February 2nd, 2008 at 1:45 pm
It’s not so much the absolute bandwidth, but the variety of businesses being supported by these services. They are providing infrastructure for a LOT of companies, not the least of which is my own employer.
Also, they’ve inspired a host (no pun intended) of other companies that build either the same service or similar grid style infrastructure.
Sujal
PS. 1GB a quarter in pictures is a LOT… I suspect you’re at the high end of that range.. that’s gotta be about 200 pictures every 3 months? If I’m doing the math right.
February 2nd, 2008 at 1:46 pm
PS. Amazon page weight is around 100K per page without the externals, all of which aren’t hosted at Amazon anyway (they’re using Akamai as a CDN).
February 3rd, 2008 at 12:11 pm
Sujal, I definitely agree that Amazon web services is a fantastic platform.
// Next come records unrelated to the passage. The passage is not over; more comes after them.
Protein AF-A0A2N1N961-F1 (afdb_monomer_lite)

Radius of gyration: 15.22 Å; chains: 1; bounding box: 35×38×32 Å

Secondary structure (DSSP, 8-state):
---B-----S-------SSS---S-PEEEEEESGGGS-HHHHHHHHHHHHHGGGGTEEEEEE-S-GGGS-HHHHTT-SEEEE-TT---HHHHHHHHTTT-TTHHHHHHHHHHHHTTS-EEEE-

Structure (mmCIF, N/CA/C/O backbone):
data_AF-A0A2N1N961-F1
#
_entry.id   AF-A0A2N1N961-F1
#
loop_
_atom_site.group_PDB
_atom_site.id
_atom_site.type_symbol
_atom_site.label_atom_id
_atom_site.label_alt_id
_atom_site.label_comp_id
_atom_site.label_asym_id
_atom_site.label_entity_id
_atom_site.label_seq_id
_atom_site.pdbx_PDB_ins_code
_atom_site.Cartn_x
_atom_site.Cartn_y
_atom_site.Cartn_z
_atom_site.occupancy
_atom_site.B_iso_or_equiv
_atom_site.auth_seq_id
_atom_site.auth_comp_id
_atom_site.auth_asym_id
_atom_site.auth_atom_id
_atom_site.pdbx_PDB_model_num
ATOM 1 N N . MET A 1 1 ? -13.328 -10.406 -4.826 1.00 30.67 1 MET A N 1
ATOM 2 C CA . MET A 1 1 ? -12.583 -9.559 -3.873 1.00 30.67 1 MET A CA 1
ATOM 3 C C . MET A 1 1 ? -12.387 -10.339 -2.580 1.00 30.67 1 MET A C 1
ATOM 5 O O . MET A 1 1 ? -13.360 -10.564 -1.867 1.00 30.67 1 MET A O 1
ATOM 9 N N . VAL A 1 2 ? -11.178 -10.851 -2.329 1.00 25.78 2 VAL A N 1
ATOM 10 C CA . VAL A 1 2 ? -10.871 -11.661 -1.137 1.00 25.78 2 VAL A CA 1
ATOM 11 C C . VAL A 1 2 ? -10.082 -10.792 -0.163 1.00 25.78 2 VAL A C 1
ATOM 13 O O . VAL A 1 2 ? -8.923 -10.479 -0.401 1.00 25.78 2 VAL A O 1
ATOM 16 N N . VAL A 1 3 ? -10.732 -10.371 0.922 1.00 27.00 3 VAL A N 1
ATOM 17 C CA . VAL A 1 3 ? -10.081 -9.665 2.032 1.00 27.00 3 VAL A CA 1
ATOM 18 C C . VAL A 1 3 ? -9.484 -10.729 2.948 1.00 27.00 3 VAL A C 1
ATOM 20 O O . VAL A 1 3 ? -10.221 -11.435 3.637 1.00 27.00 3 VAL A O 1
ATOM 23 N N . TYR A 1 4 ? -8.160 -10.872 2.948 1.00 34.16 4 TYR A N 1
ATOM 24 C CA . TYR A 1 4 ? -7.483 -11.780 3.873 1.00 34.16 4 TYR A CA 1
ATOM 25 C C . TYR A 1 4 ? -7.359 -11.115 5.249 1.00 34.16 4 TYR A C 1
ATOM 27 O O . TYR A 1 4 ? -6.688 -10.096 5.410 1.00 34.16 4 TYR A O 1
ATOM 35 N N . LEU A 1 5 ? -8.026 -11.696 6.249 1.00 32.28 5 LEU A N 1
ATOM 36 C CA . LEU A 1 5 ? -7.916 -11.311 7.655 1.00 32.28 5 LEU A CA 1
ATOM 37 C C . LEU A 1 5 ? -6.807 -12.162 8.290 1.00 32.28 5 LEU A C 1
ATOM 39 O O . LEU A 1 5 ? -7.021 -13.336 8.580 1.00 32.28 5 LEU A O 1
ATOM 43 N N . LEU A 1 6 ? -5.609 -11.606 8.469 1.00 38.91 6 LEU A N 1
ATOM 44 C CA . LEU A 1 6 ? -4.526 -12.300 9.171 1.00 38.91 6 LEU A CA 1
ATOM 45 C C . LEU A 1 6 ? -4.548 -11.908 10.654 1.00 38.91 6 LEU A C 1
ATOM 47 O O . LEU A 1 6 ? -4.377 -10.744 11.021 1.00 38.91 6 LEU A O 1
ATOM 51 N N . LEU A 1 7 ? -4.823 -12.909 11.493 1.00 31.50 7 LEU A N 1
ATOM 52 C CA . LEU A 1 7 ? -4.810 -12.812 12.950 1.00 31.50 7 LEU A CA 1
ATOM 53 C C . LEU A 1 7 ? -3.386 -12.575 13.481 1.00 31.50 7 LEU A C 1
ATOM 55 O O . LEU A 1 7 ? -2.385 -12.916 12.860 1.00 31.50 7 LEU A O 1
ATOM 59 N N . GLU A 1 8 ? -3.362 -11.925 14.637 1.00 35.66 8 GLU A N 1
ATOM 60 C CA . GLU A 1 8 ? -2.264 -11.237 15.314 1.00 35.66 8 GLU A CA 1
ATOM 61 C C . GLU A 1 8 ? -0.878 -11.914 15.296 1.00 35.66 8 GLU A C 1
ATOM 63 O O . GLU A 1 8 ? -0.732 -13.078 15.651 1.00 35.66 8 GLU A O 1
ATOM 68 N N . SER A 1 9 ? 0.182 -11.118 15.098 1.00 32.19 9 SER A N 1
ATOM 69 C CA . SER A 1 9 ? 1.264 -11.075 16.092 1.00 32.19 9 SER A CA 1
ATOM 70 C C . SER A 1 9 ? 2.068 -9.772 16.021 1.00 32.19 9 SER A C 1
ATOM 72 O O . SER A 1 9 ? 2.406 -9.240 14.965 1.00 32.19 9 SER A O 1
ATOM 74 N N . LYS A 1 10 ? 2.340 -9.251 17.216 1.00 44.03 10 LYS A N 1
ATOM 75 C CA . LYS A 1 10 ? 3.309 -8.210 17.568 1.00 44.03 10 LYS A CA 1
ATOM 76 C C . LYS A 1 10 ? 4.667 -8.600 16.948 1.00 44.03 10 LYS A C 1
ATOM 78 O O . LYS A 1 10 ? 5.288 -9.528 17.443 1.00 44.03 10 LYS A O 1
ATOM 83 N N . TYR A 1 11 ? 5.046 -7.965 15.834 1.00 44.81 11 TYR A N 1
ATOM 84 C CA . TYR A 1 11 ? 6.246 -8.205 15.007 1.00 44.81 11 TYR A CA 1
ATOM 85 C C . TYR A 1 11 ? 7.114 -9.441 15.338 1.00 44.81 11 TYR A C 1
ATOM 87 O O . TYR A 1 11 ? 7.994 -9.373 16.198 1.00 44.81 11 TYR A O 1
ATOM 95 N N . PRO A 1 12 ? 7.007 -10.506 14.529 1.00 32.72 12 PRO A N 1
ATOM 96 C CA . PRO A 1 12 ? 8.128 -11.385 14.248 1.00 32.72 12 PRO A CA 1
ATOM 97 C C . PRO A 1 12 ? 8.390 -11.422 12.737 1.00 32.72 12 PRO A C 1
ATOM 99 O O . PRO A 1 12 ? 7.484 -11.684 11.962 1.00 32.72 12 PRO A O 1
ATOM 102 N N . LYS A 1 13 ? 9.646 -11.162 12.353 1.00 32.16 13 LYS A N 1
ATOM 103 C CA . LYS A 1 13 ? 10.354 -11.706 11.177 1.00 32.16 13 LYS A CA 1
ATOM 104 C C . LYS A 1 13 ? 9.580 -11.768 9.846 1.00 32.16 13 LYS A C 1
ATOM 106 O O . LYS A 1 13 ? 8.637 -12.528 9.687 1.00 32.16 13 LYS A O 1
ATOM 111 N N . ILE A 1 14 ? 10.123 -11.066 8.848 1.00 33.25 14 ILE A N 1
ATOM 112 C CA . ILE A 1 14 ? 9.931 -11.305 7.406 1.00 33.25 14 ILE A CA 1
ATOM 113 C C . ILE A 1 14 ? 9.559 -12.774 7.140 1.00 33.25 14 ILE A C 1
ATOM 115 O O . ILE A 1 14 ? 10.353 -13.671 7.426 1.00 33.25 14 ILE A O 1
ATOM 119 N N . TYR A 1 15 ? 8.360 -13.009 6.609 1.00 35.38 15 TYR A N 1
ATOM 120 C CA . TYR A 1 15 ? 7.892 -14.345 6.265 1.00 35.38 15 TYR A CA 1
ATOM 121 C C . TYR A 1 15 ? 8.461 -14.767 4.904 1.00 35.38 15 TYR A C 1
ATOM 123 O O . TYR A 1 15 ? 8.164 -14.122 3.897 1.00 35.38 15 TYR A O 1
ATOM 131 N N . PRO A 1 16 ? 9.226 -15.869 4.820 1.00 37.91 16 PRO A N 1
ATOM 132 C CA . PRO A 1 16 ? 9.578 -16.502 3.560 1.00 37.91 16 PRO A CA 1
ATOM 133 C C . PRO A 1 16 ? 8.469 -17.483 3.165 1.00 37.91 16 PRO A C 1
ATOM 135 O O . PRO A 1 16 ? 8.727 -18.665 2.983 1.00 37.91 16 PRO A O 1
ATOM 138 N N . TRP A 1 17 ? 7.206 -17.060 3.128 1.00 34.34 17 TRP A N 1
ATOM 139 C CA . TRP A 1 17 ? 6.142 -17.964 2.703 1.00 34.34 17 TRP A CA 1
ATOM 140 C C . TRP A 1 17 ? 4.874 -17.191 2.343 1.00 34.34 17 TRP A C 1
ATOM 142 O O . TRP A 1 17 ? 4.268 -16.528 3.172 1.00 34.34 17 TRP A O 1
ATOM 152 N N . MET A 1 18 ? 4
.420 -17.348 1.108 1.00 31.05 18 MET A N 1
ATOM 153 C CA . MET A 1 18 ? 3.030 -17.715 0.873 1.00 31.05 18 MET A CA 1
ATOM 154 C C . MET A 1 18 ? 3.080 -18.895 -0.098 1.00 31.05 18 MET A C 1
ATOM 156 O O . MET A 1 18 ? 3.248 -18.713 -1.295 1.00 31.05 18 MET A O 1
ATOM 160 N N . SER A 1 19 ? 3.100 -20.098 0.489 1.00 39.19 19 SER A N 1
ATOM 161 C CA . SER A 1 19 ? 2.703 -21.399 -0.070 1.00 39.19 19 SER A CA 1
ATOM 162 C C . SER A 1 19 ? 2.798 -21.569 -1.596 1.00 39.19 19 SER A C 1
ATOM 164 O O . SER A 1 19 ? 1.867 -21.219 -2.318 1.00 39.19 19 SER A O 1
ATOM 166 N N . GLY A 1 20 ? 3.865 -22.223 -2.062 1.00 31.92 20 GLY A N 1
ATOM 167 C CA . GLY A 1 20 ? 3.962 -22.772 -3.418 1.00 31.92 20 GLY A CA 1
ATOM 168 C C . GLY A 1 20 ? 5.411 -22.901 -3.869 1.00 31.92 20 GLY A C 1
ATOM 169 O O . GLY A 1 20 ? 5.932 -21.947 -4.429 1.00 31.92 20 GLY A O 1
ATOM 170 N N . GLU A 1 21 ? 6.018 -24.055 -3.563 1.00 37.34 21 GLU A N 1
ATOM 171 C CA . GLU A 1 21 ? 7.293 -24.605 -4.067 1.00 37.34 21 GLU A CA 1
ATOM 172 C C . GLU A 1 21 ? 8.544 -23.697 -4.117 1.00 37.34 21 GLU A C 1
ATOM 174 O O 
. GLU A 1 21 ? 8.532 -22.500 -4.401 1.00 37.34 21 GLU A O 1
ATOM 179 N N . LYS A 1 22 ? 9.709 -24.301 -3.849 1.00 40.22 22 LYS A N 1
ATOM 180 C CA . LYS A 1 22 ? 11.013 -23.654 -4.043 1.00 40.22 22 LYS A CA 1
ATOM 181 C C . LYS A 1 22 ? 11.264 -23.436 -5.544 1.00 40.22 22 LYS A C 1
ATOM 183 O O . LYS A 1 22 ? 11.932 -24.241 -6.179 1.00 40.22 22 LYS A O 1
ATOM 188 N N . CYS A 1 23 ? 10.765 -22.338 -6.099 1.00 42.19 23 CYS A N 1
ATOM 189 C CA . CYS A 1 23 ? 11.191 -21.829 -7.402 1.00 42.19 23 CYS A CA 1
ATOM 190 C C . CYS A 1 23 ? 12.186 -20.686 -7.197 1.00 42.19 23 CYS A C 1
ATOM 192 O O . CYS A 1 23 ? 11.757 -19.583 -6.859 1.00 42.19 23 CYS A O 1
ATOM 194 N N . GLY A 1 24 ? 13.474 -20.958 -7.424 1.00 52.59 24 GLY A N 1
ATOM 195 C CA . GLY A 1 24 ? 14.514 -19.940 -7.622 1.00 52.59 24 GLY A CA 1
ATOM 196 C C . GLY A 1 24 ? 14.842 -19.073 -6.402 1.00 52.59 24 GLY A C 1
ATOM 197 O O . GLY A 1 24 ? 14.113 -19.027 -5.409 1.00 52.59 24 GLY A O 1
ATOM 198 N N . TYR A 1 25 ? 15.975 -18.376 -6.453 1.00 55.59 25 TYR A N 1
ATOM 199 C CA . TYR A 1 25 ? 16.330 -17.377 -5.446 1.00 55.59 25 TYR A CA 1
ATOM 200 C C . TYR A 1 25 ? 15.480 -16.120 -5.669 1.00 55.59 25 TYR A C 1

I’m very happy to see it taking off. When I was with a startup in 1997, we lamented the high cost of servers, and wished that we could just rent a little computing power from someone with a huge server farm, like the local utility.
As a contrarian pest, I can’t help but point out when someone is choosing convenient statistics.
200 is on the low end…we have been traveling very well the last 3-4 years, and I shoot about 30-50 keepers (100 shots total) per day in a new city/region.